Meet the Modern Farmer: Carlos Couturier - Modern Farmer

Meet the Modern Farmer: Carlos Couturier

Carols Couturier New York City and Veracruz, Mexico Latin American hotelier and design icon Carlos Couturier splits his time between New York City and his farm in Veracruz, Mexico. In the low lit lobby bar of his recently opened Hotel Americano in Chelsea, Couturier offers drinks and homemade guacamole, and holds forth on his bifurcated […]

Carols Couturier
New York City and Veracruz, Mexico

Latin American hotelier and design icon Carlos Couturier splits his time between New York City and his farm in Veracruz, Mexico. In the low lit lobby bar of his recently opened Hotel Americano in Chelsea, Couturier offers drinks and homemade guacamole, and holds forth on his bifurcated mode of living, skipping between the country and the city, seemingly at home in both.

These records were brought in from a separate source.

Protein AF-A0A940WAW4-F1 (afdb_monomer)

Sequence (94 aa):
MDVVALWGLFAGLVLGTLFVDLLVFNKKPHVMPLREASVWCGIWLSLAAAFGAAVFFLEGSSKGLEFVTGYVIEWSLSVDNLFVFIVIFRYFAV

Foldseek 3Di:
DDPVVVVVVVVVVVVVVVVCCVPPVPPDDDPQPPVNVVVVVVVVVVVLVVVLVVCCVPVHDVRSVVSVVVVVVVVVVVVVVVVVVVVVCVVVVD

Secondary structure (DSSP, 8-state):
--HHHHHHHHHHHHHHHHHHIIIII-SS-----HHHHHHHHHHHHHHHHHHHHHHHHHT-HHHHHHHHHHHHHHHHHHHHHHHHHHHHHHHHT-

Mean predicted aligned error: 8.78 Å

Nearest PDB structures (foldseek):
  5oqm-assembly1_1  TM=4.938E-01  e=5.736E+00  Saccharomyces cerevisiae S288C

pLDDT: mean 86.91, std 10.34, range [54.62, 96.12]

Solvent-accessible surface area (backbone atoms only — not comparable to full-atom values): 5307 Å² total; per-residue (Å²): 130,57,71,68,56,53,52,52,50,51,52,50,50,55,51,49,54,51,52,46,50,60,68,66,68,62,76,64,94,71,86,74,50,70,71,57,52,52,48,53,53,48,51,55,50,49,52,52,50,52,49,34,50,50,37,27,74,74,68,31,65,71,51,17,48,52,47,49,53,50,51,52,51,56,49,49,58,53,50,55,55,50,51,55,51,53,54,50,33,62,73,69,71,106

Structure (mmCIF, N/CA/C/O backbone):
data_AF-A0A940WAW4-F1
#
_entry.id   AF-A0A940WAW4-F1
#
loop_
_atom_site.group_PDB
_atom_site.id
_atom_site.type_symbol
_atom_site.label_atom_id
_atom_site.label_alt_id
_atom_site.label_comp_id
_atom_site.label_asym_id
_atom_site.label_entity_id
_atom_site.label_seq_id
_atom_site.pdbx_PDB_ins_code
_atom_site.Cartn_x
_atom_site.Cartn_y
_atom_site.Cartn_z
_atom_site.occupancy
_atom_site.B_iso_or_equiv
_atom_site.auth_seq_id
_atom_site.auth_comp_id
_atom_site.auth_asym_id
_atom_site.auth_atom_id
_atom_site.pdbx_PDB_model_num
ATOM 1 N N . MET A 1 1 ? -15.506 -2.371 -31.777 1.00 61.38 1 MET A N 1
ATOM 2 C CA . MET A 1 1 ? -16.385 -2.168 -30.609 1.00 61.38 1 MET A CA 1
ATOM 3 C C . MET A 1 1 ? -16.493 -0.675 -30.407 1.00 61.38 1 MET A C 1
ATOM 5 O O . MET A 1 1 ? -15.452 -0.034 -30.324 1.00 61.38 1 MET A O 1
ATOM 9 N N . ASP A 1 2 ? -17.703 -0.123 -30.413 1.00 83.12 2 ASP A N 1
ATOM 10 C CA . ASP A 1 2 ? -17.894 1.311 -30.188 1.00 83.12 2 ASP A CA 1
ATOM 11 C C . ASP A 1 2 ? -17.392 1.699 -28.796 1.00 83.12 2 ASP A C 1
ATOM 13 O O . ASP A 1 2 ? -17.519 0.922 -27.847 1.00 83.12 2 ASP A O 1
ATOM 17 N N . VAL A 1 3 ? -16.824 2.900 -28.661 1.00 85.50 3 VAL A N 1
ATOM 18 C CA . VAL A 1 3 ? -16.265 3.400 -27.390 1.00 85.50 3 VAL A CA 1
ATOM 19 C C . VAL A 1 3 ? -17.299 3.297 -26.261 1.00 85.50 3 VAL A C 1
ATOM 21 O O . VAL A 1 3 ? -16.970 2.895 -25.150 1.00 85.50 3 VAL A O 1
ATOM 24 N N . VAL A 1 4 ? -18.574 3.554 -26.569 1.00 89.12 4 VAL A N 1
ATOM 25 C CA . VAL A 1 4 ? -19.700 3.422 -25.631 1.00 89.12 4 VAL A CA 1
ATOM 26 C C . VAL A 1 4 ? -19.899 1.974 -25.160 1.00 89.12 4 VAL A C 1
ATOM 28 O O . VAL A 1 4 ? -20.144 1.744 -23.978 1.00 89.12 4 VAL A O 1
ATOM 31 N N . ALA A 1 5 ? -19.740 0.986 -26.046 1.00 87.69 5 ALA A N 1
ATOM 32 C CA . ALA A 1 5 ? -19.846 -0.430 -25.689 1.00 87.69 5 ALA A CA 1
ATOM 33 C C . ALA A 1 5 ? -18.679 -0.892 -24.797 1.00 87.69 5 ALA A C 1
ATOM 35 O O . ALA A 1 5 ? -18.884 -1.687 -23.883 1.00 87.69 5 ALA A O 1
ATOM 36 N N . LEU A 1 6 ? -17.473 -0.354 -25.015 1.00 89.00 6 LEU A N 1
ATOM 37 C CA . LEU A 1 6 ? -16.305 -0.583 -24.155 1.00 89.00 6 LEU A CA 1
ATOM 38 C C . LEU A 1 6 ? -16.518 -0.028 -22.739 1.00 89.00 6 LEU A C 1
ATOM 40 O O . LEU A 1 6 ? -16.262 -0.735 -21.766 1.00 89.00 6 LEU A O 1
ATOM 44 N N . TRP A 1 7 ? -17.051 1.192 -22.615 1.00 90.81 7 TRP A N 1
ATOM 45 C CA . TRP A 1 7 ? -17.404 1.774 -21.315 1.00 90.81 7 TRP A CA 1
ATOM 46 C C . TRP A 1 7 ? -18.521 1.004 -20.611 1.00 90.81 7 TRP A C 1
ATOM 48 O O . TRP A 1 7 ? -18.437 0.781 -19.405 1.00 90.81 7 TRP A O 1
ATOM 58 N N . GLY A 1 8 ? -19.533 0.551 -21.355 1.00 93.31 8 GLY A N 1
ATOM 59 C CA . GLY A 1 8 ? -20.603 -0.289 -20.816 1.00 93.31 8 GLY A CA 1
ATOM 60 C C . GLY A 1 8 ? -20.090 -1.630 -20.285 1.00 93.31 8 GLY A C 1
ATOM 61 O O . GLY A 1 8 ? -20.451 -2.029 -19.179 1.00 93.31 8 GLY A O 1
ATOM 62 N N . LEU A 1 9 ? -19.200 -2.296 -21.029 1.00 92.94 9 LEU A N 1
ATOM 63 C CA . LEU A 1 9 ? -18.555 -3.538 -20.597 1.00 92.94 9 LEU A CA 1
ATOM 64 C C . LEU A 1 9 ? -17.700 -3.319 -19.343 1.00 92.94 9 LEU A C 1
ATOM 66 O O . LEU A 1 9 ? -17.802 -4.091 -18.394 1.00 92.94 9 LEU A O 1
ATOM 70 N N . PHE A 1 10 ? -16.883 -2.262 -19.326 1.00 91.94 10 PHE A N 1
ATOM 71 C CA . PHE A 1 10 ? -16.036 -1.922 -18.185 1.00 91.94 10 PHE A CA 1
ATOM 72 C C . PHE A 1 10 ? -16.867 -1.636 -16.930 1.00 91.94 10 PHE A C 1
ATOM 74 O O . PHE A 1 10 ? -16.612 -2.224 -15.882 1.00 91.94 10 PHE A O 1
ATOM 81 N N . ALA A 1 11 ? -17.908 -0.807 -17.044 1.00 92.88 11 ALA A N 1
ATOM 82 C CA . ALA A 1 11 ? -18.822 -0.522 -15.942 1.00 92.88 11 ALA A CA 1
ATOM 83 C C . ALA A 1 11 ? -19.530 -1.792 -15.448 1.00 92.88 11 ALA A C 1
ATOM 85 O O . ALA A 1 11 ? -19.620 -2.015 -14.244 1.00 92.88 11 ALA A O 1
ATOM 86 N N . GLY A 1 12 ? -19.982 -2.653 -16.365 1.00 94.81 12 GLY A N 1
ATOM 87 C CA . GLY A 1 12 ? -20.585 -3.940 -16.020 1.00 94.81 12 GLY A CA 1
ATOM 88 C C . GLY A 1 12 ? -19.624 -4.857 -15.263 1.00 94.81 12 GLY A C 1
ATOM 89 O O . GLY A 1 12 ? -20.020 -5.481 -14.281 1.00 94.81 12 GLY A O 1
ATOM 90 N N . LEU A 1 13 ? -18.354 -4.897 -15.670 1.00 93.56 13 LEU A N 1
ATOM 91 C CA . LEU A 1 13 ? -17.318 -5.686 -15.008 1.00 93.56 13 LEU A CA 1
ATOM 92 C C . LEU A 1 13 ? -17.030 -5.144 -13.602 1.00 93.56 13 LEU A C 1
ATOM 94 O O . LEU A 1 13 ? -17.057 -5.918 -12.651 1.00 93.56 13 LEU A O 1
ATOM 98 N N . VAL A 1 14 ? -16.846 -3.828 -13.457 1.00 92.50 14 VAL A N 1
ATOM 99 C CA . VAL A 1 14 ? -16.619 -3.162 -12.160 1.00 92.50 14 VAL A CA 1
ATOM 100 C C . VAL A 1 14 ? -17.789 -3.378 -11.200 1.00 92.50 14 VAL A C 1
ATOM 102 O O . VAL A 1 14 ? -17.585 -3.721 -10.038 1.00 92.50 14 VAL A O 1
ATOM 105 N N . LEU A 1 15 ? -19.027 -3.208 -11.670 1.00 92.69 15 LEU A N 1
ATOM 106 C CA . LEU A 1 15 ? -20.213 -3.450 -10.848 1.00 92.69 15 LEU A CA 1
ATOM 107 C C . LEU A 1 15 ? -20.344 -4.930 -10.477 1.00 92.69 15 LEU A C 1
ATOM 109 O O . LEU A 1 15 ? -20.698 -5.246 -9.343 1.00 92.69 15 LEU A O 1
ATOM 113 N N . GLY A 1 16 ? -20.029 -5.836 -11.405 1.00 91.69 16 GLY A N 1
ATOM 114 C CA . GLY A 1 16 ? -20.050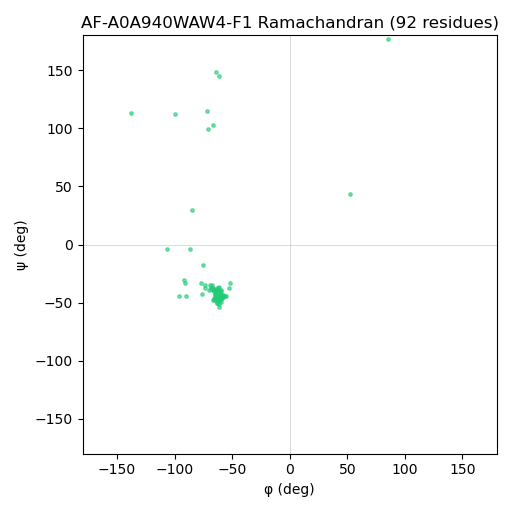 -7.275 -11.168 1.00 91.69 16 GLY A CA 1
ATOM 115 C C . 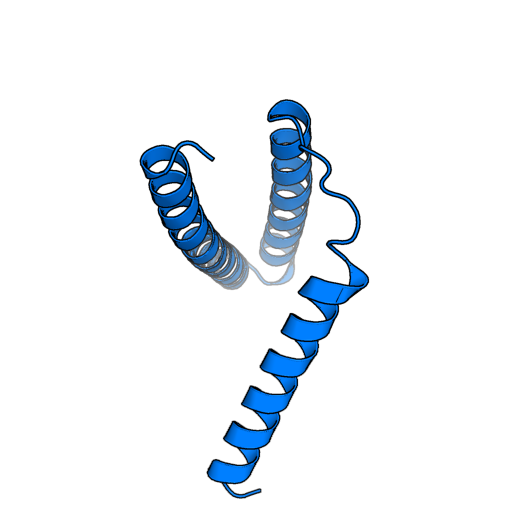GLY A 1 16 ? -19.047 -7.709 -10.100 1.00 91.69 16 GLY A C 1
ATOM 116 O O . GLY A 1 16 ? -19.415 -8.433 -9.176 1.00 91.69 16 GLY A O 1
ATOM 117 N N . THR A 1 17 ? -17.801 -7.239 -10.179 1.00 85.56 17 THR A N 1
ATOM 118 C CA . THR A 1 17 ? -16.774 -7.556 -9.177 1.00 85.56 17 THR A CA 1
ATOM 119 C C . THR A 1 17 ? -17.101 -6.945 -7.818 1.00 85.56 17 THR A C 1
ATOM 121 O O . THR A 1 17 ? -16.967 -7.639 -6.813 1.00 85.56 17 THR A O 1
ATOM 124 N N . LEU A 1 18 ? -17.631 -5.717 -7.771 1.00 85.06 18 LEU A N 1
ATOM 125 C CA . LEU A 1 18 ? -18.132 -5.103 -6.534 1.00 85.06 18 LEU A CA 1
ATOM 126 C C . LEU A 1 18 ? -19.245 -5.926 -5.881 1.00 85.06 18 LEU A C 1
ATOM 128 O O . LEU A 1 18 ? -19.252 -6.120 -4.667 1.00 85.06 18 LEU A O 1
ATOM 132 N N . PHE A 1 19 ? -20.189 -6.425 -6.679 1.00 86.25 19 PHE A N 1
ATOM 133 C CA . PHE A 1 19 ? -21.302 -7.220 -6.169 1.00 86.25 19 PHE A CA 1
ATOM 134 C C . PHE A 1 19 ? -20.816 -8.540 -5.557 1.00 86.25 19 PHE A C 1
ATOM 136 O O . PHE A 1 19 ? -21.299 -8.958 -4.504 1.00 86.25 19 PHE A O 1
ATOM 143 N N . VAL A 1 20 ? -19.826 -9.175 -6.190 1.00 84.50 20 VAL A N 1
ATOM 144 C CA . VAL A 1 20 ? -19.176 -10.387 -5.675 1.00 84.50 20 VAL A CA 1
ATOM 145 C C . VAL A 1 20 ? -18.432 -10.097 -4.369 1.00 84.50 20 VAL A C 1
ATOM 147 O O . VAL A 1 20 ? -18.603 -10.842 -3.404 1.00 84.50 20 VAL A O 1
ATOM 150 N N . ASP A 1 21 ? -17.662 -9.012 -4.306 1.00 76.88 21 ASP A N 1
ATOM 151 C CA . ASP A 1 21 ? -16.889 -8.632 -3.118 1.00 76.88 21 ASP A CA 1
ATOM 152 C C . ASP A 1 21 ? -17.792 -8.370 -1.895 1.00 76.88 21 ASP A C 1
ATOM 154 O O . ASP A 1 21 ? -17.579 -8.902 -0.798 1.00 76.88 21 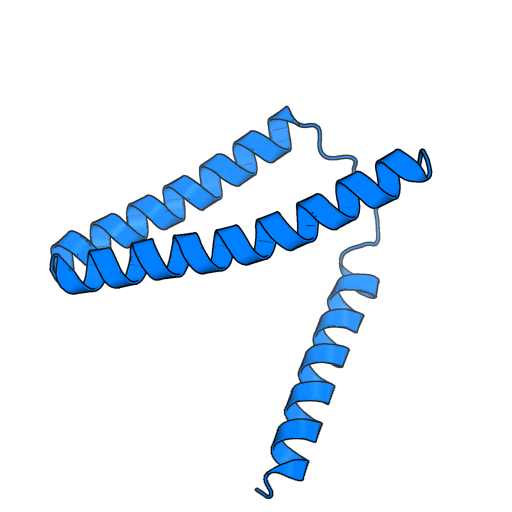ASP A O 1
ATOM 158 N N . LEU A 1 22 ? -18.896 -7.647 -2.105 1.00 76.19 22 LEU A N 1
ATOM 159 C CA . LEU A 1 22 ? -19.847 -7.302 -1.047 1.00 76.19 22 LEU A CA 1
ATOM 160 C C . LEU A 1 22 ? -20.722 -8.483 -0.593 1.00 76.19 22 LEU A C 1
ATOM 162 O O . LEU A 1 22 ? -21.002 -8.602 0.598 1.00 76.19 22 LEU A O 1
ATOM 166 N N . LEU A 1 23 ? -21.156 -9.374 -1.493 1.00 72.62 23 LEU A N 1
ATOM 167 C CA . LEU A 1 23 ? -22.070 -10.473 -1.133 1.00 72.62 23 LEU A CA 1
ATOM 168 C C . LEU A 1 23 ? -21.377 -11.771 -0.716 1.00 72.62 23 LEU A C 1
ATOM 170 O O . LEU A 1 23 ? -21.929 -12.539 0.082 1.00 72.62 23 LEU A O 1
ATOM 174 N N . VAL A 1 24 ? -20.215 -12.069 -1.295 1.00 69.50 24 VAL A N 1
ATOM 175 C CA . VAL A 1 24 ? -19.547 -13.364 -1.109 1.00 69.50 24 VAL A CA 1
ATOM 176 C C . VAL A 1 24 ? -18.497 -13.282 -0.007 1.00 69.50 24 VAL A C 1
ATOM 178 O O . VAL A 1 24 ? -18.466 -14.167 0.850 1.00 69.50 24 VAL A O 1
ATOM 181 N N . PHE A 1 25 ? -17.684 -12.224 0.016 1.00 59.53 25 PHE A N 1
ATOM 182 C CA . PHE A 1 25 ? -16.520 -12.141 0.902 1.00 59.53 25 PHE A CA 1
ATOM 183 C C . PHE A 1 25 ? -16.820 -11.466 2.252 1.00 59.53 25 PHE A C 1
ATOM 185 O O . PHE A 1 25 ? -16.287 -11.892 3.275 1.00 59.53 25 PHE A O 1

“After just spending three weeks at the farm, I feel out of place in New York,” he says. “I feel disconnected to nature here and need to go back often and reconnect. I crave the farm. Still, I get both worlds. I can enjoy life in a small town and go to a city.”

His sophistication and warmth are the same qualities that define his pet-friendly hotels – modern, intimate and inspired by nature. You have to wonder, though, when he finds the time to tend to his 8,000 acres in Veracruz, where he sustainably farms lychees, limes, grapefruits and oranges. His company, Citricola, is one of the largest exporters of Persian limes in all of Mexico, sending citrus to the British grocery retailer Tesco, Marks & Spencer and Carrefour in France, among others. He describes his packinghouse in Mexico City as “beautiful.” “It looks like a hospital,” says Couturier. “Its so pretty – it could be the kitchen of a hotel.”

Couturier’s family started off farming vanilla on the fertile land of Veracruz after emigrating from France in 1880, eventually moving to bananas and then citrus. He first came to the U.S. to attend a Kansas boarding school “in the middle of the wheat fields.” But farming has changed, he says. “With farming, we are not making decisions we never had before. We have blights and a sense of weather we never had before. We have hurricanes, one right after the other, and new diseases. Everything moves faster, and we have to adjust. It’s about adjusting on a daily basis.”